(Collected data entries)
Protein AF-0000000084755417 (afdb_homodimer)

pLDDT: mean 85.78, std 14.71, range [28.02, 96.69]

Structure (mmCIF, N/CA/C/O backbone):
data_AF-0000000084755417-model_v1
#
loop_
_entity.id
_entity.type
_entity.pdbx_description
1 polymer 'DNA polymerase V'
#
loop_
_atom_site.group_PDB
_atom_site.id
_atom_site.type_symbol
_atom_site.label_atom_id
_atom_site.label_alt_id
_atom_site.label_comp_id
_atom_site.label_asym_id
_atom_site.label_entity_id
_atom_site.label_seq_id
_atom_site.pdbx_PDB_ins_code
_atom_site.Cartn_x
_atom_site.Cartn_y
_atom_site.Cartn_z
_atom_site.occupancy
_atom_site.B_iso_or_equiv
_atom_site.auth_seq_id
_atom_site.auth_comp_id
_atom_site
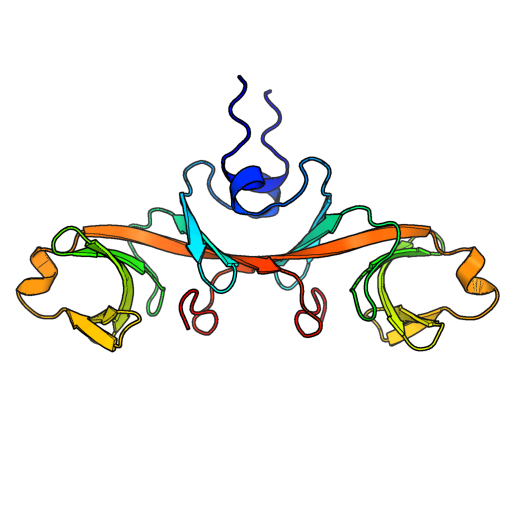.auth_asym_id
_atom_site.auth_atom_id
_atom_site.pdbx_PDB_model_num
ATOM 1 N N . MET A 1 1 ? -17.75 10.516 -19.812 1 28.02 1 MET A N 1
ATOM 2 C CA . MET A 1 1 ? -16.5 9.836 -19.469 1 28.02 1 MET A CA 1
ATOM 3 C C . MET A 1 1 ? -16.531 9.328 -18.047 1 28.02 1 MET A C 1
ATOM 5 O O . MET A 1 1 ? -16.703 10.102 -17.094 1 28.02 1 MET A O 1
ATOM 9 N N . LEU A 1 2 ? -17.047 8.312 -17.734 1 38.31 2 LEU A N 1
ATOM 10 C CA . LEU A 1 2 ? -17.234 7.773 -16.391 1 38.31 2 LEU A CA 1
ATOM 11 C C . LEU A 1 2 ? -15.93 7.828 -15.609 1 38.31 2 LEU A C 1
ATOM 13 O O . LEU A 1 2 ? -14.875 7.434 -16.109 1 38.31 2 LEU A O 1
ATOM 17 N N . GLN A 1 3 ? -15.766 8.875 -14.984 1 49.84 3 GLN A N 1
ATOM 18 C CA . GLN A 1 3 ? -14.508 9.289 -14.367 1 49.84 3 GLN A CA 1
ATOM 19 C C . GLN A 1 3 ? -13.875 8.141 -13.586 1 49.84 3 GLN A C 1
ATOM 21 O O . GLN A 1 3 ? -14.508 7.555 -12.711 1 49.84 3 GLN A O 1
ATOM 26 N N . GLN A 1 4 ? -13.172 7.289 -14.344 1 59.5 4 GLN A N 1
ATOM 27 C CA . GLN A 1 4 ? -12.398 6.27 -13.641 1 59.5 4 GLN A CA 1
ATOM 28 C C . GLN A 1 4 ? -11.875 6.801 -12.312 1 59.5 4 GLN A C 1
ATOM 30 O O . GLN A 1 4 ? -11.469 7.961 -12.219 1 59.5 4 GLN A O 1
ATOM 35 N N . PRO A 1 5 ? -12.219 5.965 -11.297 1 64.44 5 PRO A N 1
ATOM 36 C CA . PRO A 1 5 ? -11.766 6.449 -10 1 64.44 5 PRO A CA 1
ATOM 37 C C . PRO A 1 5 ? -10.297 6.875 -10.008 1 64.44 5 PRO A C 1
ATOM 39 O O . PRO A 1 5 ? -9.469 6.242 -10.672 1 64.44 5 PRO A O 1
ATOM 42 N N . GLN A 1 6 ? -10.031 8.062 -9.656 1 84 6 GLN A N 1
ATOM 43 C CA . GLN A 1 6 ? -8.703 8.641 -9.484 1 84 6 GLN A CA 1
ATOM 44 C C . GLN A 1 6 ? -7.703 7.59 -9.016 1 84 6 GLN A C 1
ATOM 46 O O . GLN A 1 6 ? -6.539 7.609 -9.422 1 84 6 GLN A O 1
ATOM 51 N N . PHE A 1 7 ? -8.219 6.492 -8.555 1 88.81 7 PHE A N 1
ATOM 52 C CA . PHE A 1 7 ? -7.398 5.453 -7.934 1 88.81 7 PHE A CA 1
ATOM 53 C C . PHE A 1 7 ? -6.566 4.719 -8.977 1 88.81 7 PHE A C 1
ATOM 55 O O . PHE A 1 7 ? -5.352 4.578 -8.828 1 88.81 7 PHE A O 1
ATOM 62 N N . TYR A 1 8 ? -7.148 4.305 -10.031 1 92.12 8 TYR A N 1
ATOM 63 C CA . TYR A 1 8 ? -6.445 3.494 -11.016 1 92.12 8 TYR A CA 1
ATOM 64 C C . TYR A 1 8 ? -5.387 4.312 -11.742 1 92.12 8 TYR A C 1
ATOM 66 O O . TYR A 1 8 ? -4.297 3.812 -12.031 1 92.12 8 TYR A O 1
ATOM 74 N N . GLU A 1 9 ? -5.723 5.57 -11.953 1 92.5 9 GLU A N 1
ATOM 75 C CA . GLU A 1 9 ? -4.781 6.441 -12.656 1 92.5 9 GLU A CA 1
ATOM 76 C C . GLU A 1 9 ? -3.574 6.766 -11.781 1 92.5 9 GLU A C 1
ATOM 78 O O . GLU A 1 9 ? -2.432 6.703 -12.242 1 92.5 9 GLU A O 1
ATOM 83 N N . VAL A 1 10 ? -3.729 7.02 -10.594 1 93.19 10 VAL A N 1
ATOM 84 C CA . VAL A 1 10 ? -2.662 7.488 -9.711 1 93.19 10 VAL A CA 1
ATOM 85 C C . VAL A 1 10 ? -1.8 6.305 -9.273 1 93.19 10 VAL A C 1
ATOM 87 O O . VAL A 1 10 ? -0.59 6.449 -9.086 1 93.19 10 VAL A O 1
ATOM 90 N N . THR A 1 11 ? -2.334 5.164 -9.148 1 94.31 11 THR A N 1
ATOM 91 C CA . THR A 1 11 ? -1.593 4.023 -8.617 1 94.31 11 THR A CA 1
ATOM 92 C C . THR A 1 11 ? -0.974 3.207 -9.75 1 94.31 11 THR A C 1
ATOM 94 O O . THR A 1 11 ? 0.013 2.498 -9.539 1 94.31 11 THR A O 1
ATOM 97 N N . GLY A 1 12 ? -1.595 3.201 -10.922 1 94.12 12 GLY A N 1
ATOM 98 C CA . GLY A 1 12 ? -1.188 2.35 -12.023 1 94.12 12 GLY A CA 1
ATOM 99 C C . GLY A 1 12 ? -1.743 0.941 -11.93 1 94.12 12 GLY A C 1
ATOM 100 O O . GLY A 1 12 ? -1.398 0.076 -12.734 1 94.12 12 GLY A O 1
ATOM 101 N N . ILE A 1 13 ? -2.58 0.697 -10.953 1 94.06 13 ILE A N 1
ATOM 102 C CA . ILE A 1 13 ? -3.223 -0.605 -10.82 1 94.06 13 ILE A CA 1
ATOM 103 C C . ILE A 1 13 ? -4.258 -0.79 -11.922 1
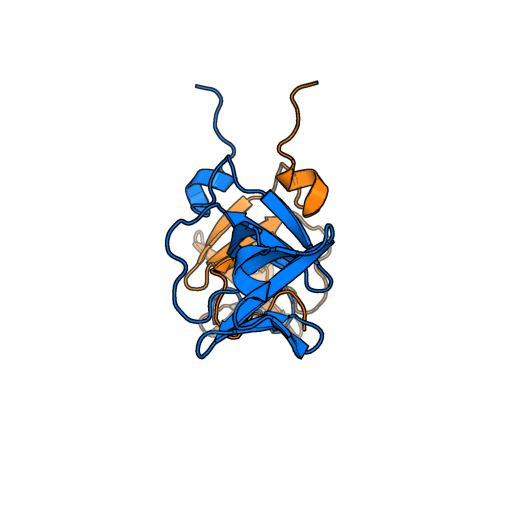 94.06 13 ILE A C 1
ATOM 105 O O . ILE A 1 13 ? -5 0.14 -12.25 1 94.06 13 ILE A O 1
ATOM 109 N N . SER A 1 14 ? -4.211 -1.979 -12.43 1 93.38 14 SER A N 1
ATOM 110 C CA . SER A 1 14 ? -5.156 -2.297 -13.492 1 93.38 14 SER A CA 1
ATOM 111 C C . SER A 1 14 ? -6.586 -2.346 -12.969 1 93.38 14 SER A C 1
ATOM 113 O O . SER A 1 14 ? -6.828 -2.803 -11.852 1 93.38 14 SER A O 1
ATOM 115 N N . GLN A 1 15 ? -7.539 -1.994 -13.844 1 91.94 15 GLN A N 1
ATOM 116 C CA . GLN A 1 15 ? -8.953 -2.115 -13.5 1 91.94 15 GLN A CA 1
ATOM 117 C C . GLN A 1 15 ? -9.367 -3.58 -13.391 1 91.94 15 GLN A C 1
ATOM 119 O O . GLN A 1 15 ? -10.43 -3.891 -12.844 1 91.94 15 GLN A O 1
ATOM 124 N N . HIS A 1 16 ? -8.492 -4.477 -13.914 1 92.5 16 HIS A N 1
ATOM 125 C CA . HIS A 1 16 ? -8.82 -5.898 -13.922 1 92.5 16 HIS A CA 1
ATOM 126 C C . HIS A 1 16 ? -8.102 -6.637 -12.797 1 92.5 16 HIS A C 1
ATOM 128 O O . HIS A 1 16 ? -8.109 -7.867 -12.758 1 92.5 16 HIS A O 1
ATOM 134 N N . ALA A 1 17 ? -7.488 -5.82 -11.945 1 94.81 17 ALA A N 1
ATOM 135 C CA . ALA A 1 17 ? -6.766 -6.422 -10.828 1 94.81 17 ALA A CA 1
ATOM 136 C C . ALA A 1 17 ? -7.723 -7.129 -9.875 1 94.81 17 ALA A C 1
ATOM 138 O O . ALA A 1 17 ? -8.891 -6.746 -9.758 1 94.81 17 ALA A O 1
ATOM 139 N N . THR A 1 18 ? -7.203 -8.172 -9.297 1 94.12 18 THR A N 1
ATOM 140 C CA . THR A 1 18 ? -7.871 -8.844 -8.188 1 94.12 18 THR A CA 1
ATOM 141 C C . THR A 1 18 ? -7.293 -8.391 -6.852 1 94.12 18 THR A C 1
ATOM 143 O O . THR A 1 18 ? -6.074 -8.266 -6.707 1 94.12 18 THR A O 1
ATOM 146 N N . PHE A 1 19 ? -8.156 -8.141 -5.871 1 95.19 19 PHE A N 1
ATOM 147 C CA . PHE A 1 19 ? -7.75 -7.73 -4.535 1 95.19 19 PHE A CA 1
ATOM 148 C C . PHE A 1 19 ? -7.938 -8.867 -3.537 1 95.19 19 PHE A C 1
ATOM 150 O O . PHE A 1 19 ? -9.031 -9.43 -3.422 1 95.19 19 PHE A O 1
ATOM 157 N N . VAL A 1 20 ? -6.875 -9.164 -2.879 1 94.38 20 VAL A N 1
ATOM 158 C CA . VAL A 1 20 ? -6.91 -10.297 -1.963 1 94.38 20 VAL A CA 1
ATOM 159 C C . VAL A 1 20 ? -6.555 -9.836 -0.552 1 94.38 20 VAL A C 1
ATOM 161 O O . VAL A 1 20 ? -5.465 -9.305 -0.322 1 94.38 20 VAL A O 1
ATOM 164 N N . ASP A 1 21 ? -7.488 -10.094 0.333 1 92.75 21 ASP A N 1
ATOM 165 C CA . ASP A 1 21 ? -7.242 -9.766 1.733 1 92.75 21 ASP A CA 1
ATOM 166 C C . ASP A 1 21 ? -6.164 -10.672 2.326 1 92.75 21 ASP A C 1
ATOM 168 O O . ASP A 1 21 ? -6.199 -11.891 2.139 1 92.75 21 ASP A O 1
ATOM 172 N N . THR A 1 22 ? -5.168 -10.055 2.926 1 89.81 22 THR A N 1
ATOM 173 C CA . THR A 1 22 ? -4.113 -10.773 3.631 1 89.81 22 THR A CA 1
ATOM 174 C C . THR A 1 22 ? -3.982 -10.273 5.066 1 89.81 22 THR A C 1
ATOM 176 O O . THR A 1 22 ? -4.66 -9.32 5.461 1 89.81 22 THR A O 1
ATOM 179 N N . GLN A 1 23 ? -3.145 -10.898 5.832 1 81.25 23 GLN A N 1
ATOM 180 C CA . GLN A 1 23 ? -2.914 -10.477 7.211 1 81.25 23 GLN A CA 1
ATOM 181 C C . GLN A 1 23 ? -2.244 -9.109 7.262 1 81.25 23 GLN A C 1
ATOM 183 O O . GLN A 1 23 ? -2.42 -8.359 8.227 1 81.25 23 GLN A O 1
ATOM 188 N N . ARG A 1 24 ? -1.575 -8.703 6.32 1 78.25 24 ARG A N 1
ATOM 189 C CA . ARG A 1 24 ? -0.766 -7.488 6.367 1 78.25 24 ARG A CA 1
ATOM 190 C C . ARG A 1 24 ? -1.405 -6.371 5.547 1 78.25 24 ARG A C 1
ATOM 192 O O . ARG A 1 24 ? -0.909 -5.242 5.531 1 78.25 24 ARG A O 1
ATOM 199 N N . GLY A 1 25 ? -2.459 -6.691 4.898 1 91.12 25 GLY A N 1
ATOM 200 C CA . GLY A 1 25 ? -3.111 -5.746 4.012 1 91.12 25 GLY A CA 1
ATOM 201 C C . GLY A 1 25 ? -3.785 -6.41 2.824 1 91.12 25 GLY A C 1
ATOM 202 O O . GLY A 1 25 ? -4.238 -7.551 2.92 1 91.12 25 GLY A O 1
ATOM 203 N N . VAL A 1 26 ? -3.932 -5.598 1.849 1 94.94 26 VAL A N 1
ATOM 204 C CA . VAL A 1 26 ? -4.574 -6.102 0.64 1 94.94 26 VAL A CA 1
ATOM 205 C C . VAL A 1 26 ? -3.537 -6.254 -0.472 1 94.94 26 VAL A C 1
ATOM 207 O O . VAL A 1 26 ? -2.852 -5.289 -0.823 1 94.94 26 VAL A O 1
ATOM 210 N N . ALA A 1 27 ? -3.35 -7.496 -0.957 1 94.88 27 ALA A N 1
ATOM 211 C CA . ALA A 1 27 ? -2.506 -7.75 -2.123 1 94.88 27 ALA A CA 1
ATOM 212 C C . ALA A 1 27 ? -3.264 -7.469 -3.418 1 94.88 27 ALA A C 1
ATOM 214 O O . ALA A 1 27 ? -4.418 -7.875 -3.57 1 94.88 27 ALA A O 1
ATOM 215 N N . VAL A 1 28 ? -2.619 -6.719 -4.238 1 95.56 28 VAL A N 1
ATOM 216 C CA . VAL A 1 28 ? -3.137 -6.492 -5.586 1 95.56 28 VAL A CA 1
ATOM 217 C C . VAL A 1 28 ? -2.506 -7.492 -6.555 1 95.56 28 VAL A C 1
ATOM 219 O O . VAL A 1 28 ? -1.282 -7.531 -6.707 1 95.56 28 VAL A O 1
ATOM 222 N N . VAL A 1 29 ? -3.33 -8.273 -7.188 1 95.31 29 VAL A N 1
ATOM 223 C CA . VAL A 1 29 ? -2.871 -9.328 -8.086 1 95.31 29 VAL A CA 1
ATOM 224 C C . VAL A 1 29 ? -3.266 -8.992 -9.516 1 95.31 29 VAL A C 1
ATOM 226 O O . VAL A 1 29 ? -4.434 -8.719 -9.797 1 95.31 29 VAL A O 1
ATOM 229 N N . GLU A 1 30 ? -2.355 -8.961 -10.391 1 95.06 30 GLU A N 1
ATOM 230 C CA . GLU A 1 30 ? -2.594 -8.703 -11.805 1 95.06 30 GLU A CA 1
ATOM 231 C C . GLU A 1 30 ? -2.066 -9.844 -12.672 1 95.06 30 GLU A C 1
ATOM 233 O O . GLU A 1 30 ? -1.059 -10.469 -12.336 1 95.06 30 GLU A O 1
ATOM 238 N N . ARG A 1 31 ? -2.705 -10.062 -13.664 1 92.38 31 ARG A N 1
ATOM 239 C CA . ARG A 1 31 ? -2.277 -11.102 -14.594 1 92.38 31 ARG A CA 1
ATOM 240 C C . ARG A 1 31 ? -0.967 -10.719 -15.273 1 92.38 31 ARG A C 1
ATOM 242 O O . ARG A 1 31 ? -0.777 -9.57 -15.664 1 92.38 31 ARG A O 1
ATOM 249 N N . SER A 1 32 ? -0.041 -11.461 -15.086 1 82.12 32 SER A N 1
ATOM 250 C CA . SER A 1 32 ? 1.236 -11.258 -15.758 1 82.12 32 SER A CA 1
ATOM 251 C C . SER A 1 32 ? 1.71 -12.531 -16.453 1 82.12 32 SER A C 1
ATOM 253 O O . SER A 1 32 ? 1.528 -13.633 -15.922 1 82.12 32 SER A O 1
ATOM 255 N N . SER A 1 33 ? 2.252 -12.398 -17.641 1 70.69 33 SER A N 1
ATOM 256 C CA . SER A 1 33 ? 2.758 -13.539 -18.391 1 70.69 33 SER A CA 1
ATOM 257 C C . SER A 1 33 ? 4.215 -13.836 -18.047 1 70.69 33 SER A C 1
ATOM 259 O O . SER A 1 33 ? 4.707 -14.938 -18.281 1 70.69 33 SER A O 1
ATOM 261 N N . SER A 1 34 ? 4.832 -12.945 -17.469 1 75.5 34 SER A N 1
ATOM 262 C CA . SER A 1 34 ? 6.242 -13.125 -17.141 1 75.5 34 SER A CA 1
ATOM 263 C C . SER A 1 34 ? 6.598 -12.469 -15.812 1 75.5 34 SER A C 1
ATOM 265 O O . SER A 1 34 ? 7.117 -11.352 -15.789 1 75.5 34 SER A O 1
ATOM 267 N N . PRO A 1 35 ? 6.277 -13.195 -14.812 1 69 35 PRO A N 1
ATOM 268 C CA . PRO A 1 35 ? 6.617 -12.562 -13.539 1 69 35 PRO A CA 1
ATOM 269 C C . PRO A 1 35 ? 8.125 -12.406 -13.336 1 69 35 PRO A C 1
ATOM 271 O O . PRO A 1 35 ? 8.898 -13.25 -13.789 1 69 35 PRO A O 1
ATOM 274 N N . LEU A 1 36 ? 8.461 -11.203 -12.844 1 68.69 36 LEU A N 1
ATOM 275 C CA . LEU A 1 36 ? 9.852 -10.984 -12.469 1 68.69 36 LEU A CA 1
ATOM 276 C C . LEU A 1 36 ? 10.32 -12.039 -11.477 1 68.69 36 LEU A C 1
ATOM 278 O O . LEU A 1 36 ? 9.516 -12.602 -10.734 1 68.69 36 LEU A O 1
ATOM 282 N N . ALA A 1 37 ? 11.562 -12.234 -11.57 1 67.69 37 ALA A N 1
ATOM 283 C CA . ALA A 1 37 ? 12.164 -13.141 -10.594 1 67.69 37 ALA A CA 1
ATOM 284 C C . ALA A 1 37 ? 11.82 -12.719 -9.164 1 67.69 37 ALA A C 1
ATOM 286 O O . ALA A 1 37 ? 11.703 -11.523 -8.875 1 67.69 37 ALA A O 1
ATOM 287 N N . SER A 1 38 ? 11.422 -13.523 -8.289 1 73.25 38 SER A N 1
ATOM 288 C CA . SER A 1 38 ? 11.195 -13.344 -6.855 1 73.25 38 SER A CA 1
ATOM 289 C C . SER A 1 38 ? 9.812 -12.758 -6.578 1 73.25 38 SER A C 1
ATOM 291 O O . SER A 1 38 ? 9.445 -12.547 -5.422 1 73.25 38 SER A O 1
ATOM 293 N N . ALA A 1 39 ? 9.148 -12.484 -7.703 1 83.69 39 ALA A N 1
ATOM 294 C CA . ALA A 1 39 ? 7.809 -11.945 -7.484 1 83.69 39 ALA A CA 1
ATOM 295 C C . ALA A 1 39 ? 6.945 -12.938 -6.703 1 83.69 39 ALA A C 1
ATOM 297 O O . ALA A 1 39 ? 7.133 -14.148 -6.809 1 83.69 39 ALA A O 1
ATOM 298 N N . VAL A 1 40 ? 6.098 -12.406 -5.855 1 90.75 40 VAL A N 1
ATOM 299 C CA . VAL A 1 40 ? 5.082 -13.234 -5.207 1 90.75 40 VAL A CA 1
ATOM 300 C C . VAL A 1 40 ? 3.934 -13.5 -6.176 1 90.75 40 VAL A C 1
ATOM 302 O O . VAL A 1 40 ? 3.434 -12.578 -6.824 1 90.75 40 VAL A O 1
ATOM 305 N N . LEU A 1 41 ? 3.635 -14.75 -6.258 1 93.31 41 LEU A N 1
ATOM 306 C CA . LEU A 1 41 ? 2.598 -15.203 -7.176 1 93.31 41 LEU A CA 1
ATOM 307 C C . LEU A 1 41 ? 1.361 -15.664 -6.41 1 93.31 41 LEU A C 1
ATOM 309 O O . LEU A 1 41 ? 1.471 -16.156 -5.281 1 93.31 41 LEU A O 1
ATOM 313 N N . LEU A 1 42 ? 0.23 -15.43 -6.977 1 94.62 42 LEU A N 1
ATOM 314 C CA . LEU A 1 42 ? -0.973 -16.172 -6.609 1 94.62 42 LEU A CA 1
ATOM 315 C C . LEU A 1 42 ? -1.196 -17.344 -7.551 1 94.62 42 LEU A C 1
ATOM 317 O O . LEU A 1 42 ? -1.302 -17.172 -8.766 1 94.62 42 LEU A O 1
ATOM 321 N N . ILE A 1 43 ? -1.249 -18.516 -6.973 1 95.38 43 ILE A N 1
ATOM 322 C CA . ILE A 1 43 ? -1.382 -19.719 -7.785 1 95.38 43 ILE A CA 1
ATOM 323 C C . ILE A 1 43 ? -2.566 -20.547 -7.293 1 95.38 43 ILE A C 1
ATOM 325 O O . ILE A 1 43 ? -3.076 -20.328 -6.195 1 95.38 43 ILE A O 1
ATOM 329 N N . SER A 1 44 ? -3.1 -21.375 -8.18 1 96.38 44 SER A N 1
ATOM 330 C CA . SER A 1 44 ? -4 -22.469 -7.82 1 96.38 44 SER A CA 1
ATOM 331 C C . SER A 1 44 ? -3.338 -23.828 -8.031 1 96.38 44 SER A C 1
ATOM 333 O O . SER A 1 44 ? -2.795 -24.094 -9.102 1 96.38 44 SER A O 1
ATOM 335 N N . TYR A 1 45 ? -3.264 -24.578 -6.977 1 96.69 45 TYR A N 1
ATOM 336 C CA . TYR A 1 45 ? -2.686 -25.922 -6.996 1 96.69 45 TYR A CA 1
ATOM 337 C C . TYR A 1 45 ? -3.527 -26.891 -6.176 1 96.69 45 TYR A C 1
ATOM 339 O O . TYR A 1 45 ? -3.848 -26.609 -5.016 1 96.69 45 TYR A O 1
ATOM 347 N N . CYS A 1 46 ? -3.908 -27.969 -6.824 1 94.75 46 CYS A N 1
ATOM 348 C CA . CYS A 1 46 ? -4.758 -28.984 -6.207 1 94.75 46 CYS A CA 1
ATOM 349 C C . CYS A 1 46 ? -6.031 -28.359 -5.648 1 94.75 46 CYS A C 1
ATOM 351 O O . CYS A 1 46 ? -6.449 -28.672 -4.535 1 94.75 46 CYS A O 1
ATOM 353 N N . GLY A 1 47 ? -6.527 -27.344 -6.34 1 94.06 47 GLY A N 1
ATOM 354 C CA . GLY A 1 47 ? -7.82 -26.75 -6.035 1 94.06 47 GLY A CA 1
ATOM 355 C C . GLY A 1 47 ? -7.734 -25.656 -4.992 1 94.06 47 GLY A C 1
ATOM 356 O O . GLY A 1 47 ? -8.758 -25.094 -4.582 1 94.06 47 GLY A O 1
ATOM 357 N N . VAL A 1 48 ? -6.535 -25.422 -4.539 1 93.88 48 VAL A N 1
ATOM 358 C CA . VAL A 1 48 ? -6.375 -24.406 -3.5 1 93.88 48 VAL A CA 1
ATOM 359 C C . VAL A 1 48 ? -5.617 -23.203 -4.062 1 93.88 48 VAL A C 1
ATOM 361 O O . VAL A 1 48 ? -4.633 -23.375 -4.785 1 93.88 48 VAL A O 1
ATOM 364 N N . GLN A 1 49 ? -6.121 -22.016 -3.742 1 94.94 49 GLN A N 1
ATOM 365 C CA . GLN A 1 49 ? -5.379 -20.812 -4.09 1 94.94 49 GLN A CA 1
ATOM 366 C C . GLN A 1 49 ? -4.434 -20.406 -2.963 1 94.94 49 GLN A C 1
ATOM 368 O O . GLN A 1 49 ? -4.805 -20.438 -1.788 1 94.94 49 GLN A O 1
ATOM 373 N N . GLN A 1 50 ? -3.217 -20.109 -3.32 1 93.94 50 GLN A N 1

(Exercise goal):
The lines above, starting at the one with "ATOM 230 C CA" and ending at the one with "ATOM 238 N N", are the only ones to return, exactly as written.

(Answer to this problem):
ATOM 230 C CA . GLU A 1 30 ? -2.594 -8.703 -11.805 1 95.06 30 GLU A CA 1
ATOM 231 C C . GLU A 1 30 ? -2.066 -9.844 -12.672 1 95.06 30 GLU A C 1
ATOM 233 O O . GLU A 1 30 ? -1.059 -10.469 -12.336 1 95.06 30 GLU A O 1
ATOM 238 N N . ARG A 1 31 ? -2.705 -10.062 -13.664 1 92.38 31 ARG A N 1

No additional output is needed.